Quale dei tre metodi aderisce maggiormente all’esperienza originale?

Se scegliessimo quella più simpatica, o quella che meglio corrisponde al mio stato d’animo, sarebbe un “reagire” e non uno “scegliere”. Non sarebbe razionale!

Quella che corrisponde di più alla mia esperienza elementare è la terza, perché tiene conto di tutti i fattori in gioco: mi salva l’evidenza dell’oggettività dell’oggetto e l’evidenza della creatività della conoscenza, la vitalità della mia capacità conoscitiva.
Ogni altra metodologia cade in un criterio riduttivo.

Per la conoscenza occorrono due cose: l’energia della nostra coscienza e l’oggetto.

Questo concetto ci aiuta a capire che per riflettere su noi stessi abbiamo bisogno, oltre che del contenuto della riflessione stessa, del confronto con il criterio originale di cui siamo tutti dotati.
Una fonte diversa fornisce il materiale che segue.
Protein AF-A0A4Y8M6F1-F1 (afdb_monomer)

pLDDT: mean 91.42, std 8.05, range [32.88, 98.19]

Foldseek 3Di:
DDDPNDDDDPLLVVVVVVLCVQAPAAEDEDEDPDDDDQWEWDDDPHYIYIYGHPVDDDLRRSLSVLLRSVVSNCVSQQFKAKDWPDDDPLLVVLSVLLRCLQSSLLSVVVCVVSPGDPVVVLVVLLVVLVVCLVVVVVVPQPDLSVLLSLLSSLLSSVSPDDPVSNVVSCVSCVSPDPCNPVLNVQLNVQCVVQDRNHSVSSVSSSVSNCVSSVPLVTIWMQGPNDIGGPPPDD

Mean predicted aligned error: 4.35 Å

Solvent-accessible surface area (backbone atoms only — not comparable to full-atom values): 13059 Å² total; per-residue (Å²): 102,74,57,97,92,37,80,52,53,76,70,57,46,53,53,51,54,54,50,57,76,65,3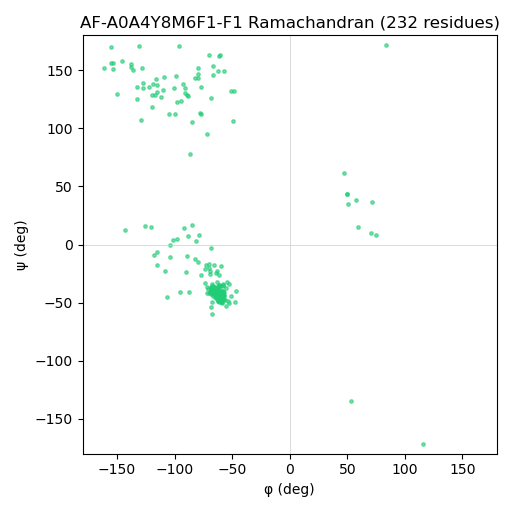6,88,50,55,80,45,82,44,73,51,89,78,82,87,68,61,60,46,63,43,87,50,98,76,34,30,42,37,31,36,32,77,88,45,59,70,68,58,32,52,43,48,53,50,47,37,53,44,51,48,44,38,58,62,64,50,38,52,43,63,42,59,74,53,98,42,73,68,53,48,55,41,34,53,50,57,41,45,48,49,57,46,54,46,42,48,50,52,39,44,77,73,70,45,76,64,60,68,61,53,51,53,53,50,49,55,58,49,53,42,51,76,54,71,39,64,82,34,74,89,31,71,67,48,26,50,44,50,10,45,54,49,18,39,44,59,74,73,46,55,72,69,58,39,52,53,51,52,59,67,46,68,84,46,63,72,64,25,59,54,43,9,51,52,41,42,53,46,36,70,72,59,38,46,93,41,41,69,30,37,40,51,29,49,53,49,40,38,61,71,64,70,40,43,88,44,33,31,38,40,44,87,95,40,81,47,58,77,70,68,88,124

Structure (mmCIF, N/CA/C/O backbone):
data_AF-A0A4Y8M6F1-F1
#
_entry.id   AF-A0A4Y8M6F1-F1
#
loop_
_atom_site.group_PDB
_atom_site.id
_atom_site.type_symbol
_atom_site.label_atom_id
_atom_site.label_alt_id
_atom_site.label_comp_id
_atom_site.label_asym_id
_atom_site.label_entity_id
_atom_site.label_seq_id
_atom_site.pdbx_PDB_ins_code
_atom_site.Cartn_x
_atom_site.Cartn_y
_atom_site.Cartn_z
_atom_site.occupancy
_atom_site.B_iso_or_equiv
_atom_site.auth_seq_id
_atom_site.auth_comp_id
_atom_site.auth_asym_id
_atom_site.auth_atom_id
_atom_site.pdbx_PDB_model_num
ATOM 1 N N . MET A 1 1 ? -8.159 5.572 25.958 1.00 94.25 1 MET A N 1
ATOM 2 C CA . MET A 1 1 ? -7.767 4.217 25.491 1.00 94.25 1 MET A CA 1
ATOM 3 C C . MET A 1 1 ? -6.255 3.975 25.619 1.00 94.25 1 MET A C 1
ATOM 5 O O . MET A 1 1 ? -5.485 4.929 25.531 1.00 94.25 1 MET A O 1
ATOM 9 N N . GLU A 1 2 ? -5.829 2.720 25.815 1.00 96.38 2 GLU A N 1
ATOM 10 C CA . GLU A 1 2 ? -4.422 2.276 25.763 1.00 96.38 2 GLU A CA 1
ATOM 11 C C . GLU A 1 2 ? -4.285 1.091 24.794 1.00 96.38 2 GLU A C 1
ATOM 13 O O . GLU A 1 2 ? -5.112 0.181 24.829 1.00 96.38 2 GLU A O 1
ATOM 18 N N . ILE A 1 3 ? -3.265 1.105 23.929 1.00 96.50 3 ILE A N 1
ATOM 19 C CA . ILE A 1 3 ? -2.958 0.022 22.979 1.00 96.50 3 ILE A CA 1
ATOM 20 C C . ILE A 1 3 ? -1.466 -0.294 23.063 1.00 96.50 3 ILE A C 1
ATOM 22 O O . ILE A 1 3 ? -0.634 0.599 22.908 1.00 96.50 3 ILE A O 1
ATOM 26 N N . LEU A 1 4 ? -1.124 -1.565 23.307 1.00 95.75 4 LEU A N 1
ATOM 27 C CA . LEU A 1 4 ? 0.261 -2.048 23.434 1.00 95.75 4 LEU A CA 1
ATOM 28 C C . LEU A 1 4 ? 1.119 -1.203 24.401 1.00 95.75 4 LEU A C 1
ATOM 30 O O . LEU A 1 4 ? 2.257 -0.848 24.090 1.00 95.75 4 LEU A O 1
ATOM 34 N N . GLY A 1 5 ? 0.559 -0.829 25.558 1.00 94.25 5 GLY A N 1
ATOM 35 C CA . GLY A 1 5 ? 1.252 -0.012 26.561 1.00 94.25 5 GLY A CA 1
ATOM 36 C C . GLY A 1 5 ? 1.376 1.475 26.207 1.00 94.25 5 GLY A C 1
ATOM 37 O O . GLY A 1 5 ? 2.099 2.210 26.880 1.00 94.25 5 GLY A O 1
ATOM 38 N N . ARG A 1 6 ? 0.718 1.942 25.136 1.00 94.56 6 ARG A N 1
ATOM 39 C CA . ARG A 1 6 ? 0.759 3.339 24.681 1.00 94.56 6 ARG A CA 1
ATOM 40 C C . ARG A 1 6 ? -0.591 4.013 24.875 1.00 94.56 6 ARG A C 1
ATOM 42 O O . ARG A 1 6 ? -1.618 3.533 24.393 1.00 94.56 6 ARG A O 1
ATOM 49 N N . LYS A 1 7 ? -0.578 5.164 25.550 1.00 97.00 7 LYS A N 1
ATOM 50 C CA . LYS A 1 7 ? -1.755 6.025 25.692 1.00 97.00 7 LYS A CA 1
ATOM 51 C C . LYS A 1 7 ? -2.108 6.632 24.338 1.00 97.00 7 LYS A C 1
ATOM 53 O O . LYS A 1 7 ? -1.261 7.277 23.728 1.00 97.00 7 LYS A O 1
ATOM 58 N N . ILE A 1 8 ? -3.356 6.451 23.923 1.00 97.94 8 ILE A N 1
ATOM 59 C CA . ILE A 1 8 ? -3.881 6.974 22.662 1.00 97.94 8 ILE A CA 1
ATOM 60 C C . ILE A 1 8 ? -4.525 8.340 22.895 1.00 97.94 8 ILE A C 1
ATOM 62 O O . ILE A 1 8 ? -5.221 8.548 23.896 1.00 97.94 8 ILE A O 1
ATOM 66 N N . SER A 1 9 ? -4.290 9.281 21.983 1.00 97.88 9 SER A N 1
ATOM 67 C CA . SER A 1 9 ? -4.902 10.604 22.025 1.00 97.88 9 SER A CA 1
ATOM 68 C C . SER A 1 9 ? -6.428 10.521 21.906 1.00 97.88 9 SER A C 1
ATOM 70 O O . SER A 1 9 ? -6.982 9.655 21.229 1.00 97.88 9 SER A O 1
ATOM 72 N N . GLY A 1 10 ? -7.138 11.472 22.522 1.00 97.69 10 GLY A N 1
ATOM 73 C CA . GLY A 1 10 ? -8.605 11.505 22.459 1.00 97.69 10 GLY A CA 1
ATOM 74 C C . GLY A 1 10 ? -9.153 11.708 21.039 1.00 97.69 10 GLY A C 1
ATOM 75 O O . GLY A 1 10 ? -10.289 11.339 20.758 1.00 97.69 10 GLY A O 1
ATOM 76 N N . LYS A 1 11 ? -8.351 12.280 20.129 1.00 96.88 11 LYS A N 1
ATOM 77 C CA 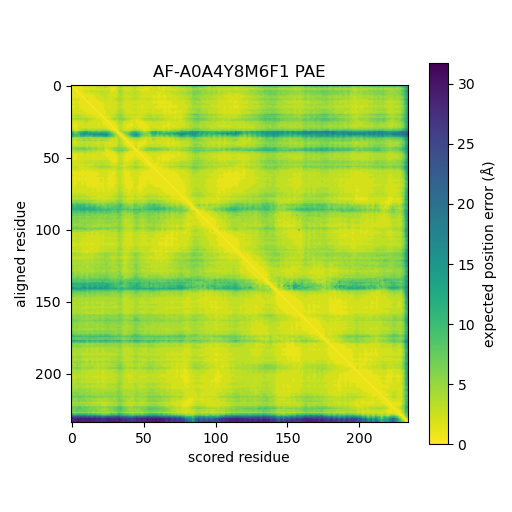. LYS A 1 11 ? -8.685 12.385 18.703 1.00 96.88 11 LYS A CA 1
ATOM 78 C C . LYS A 1 11 ? -8.675 11.001 18.052 1.00 96.88 11 LYS A C 1
ATOM 80 O O . LYS A 1 11 ? -9.686 10.611 17.478 1.00 96.88 11 LYS A O 1
ATOM 85 N N . THR A 1 12 ? -7.574 10.269 18.1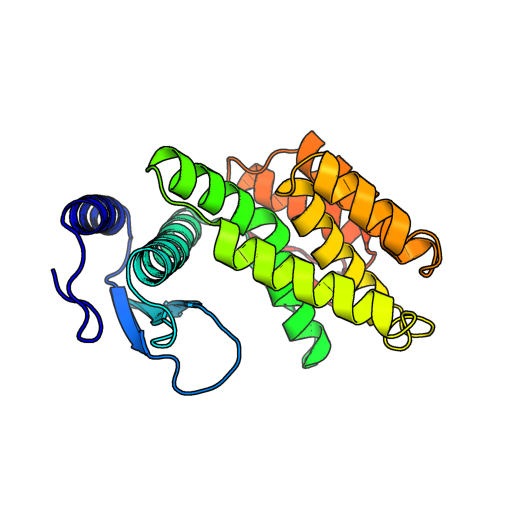98 1.00 98.19 12 THR A N 1
ATOM 86 C CA . THR A 1 12 ? -7.410 8.920 17.644 1.00 98.19 12 THR A CA 1
ATOM 87 C C . THR A 1 12 ? -8.415 7.946 18.247 1.00 98.19 12 THR A C 1
ATOM 89 O O . THR A 1 12 ? -9.033 7.186 17.516 1.00 98.19 12 THR A O 1
ATOM 92 N N . GLU A 1 13 ? -8.666 8.016 19.557 1.00 98.06 13 GLU A N 1
ATOM 93 C CA . GLU A 1 13 ? -9.654 7.169 20.238 1.00 98.06 13 GLU A CA 1
ATOM 94 C C . GLU A 1 13 ? -11.063 7.310 19.642 1.00 98.06 13 GLU A C 1
ATOM 96 O O . GLU A 1 13 ? -11.746 6.307 19.443 1.00 98.06 13 GLU A O 1
ATOM 101 N N . ARG A 1 14 ? -11.492 8.530 19.287 1.00 97.44 14 ARG A N 1
ATOM 102 C CA . ARG A 1 14 ? -12.786 8.736 18.615 1.00 97.44 14 ARG A CA 1
ATOM 103 C C . ARG A 1 14 ? -12.845 8.053 17.250 1.00 97.44 14 ARG A C 1
ATOM 105 O O . ARG A 1 14 ? -13.845 7.411 16.954 1.00 97.44 14 ARG A O 1
ATOM 112 N N . ILE A 1 15 ? -11.778 8.165 16.462 1.00 97.88 15 ILE A N 1
ATOM 113 C CA . ILE A 1 15 ? -11.698 7.563 15.124 1.00 97.88 15 ILE A CA 1
ATOM 114 C C . ILE A 1 15 ? -11.653 6.035 15.230 1.00 97.88 15 ILE A C 1
ATOM 116 O O . ILE A 1 15 ? -12.338 5.348 14.485 1.00 97.88 15 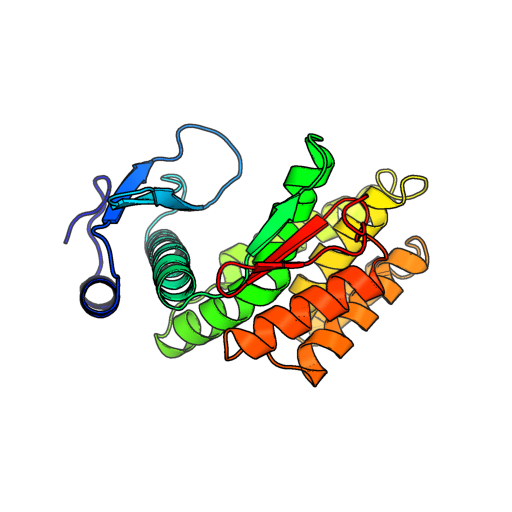ILE A O 1
ATOM 120 N N . ILE A 1 16 ? -10.915 5.486 16.199 1.00 98.00 16 ILE A N 1
ATOM 121 C CA . ILE A 1 16 ? -10.898 4.039 16.459 1.00 98.00 16 ILE A CA 1
ATOM 122 C C . ILE A 1 16 ? -12.307 3.537 16.782 1.00 98.00 16 ILE A C 1
ATOM 124 O O . ILE A 1 16 ? -12.730 2.527 16.230 1.00 98.00 16 ILE A O 1
ATOM 128 N N . ASN A 1 17 ? -13.051 4.246 17.634 1.00 96.62 17 ASN A N 1
ATOM 129 C CA . ASN A 1 17 ? -14.421 3.859 17.975 1.00 96.62 17 ASN A CA 1
ATOM 130 C C . ASN A 1 17 ? -15.358 3.902 16.756 1.00 96.62 17 ASN A C 1
ATOM 132 O O . ASN A 1 17 ? -16.203 3.021 16.602 1.00 96.62 17 ASN A O 1
ATOM 136 N N . GLU A 1 18 ? -15.190 4.888 15.871 1.00 95.88 18 GLU A N 1
ATOM 137 C CA . GLU A 1 18 ? -15.910 4.948 14.597 1.00 95.88 18 GLU A CA 1
ATOM 138 C C . GLU A 1 18 ? -15.563 3.743 13.709 1.00 95.88 18 GLU A C 1
ATOM 140 O O . GLU A 1 18 ? -16.459 3.037 13.241 1.00 95.88 18 GLU A O 1
ATOM 145 N N . ILE A 1 19 ? -14.273 3.440 13.546 1.00 96.75 19 ILE A N 1
ATOM 146 C CA . ILE A 1 19 ? -13.804 2.284 12.776 1.00 96.75 19 ILE A CA 1
ATOM 147 C C . ILE A 1 19 ? -14.378 0.983 13.351 1.00 96.75 19 ILE A C 1
ATOM 149 O O . ILE A 1 19 ? -14.953 0.194 12.606 1.00 96.75 19 ILE A O 1
ATOM 153 N N . TYR A 1 20 ? -14.312 0.776 14.666 1.00 96.50 20 TYR A N 1
ATOM 154 C CA . TYR A 1 20 ? -14.829 -0.432 15.318 1.00 96.50 20 TYR A CA 1
ATOM 155 C C . TYR A 1 20 ? -16.314 -0.669 15.063 1.00 96.50 20 TYR A C 1
ATOM 157 O O . TYR A 1 20 ? -16.717 -1.817 14.907 1.00 96.50 20 TYR A O 1
ATOM 165 N N . SER A 1 21 ? -17.120 0.390 14.964 1.00 94.25 21 SER A N 1
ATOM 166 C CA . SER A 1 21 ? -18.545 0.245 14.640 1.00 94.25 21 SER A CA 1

Una madre eschimese, una madre della Terra del Fuoco, una madre giapponese danno alla luce esseri umani tutti riconoscibili come tali, sia per le connotazioni esteriori che per l’impronta interiore.

Quando diranno «io» indicheranno una molteplicità di elementi derivanti da diverse storie, tradizioni e circostanze, ma indubbiamente indicheranno un volto interiore, un «cuore» direbbe la Bibbia, che è uguale in ognuno di essi, benché tradotto nei modi più diversi.

Identifichiamo in questo «cuore» ciò che chiamiamo esperienza elementare.

L’uomo, ultimo tribunale? Dall’anarchia al senso religioso.

Se il criterio originale è immanente all’uomo, come evitare, tra miliardi di persone, una generale soggettivazione? Il singolo uomo può determinare il suo significato ultimo e quindi le azioni ad esso tese. Non sarebbe questa un’esaltazione dell’anarchia, intesa come idealizzazione dell’uomo come ultimo tribunale?

Solo due tipi di uomini salvano interamente la statura dell’essere umano: l’anarchico e l’autenticamente religioso.

La natura dell’uomo è rapporto con l’infinito: l’anarchico è l’affermazione di sé all’infinito e l’uomo autenticamente religioso è l’accettazione dell’infinito come significato di sé.

Storia di un anarchico: un ragazzo aveva detto a Giussani che la massima statura dell’uomo è bestemmiare Dio che lo inchioda qui, ma non può impedirgli di ribellarsi. E Giussani gli risponde: ma non è più grande ancora amare l’infinito? Dopo qualche mese è tornato dicendo che prende ogni giorno la comunione. Si è convertito dopo aver riflettuto a lungo sulle parole di Giussani che sono state per lui come un tarlo nella testa.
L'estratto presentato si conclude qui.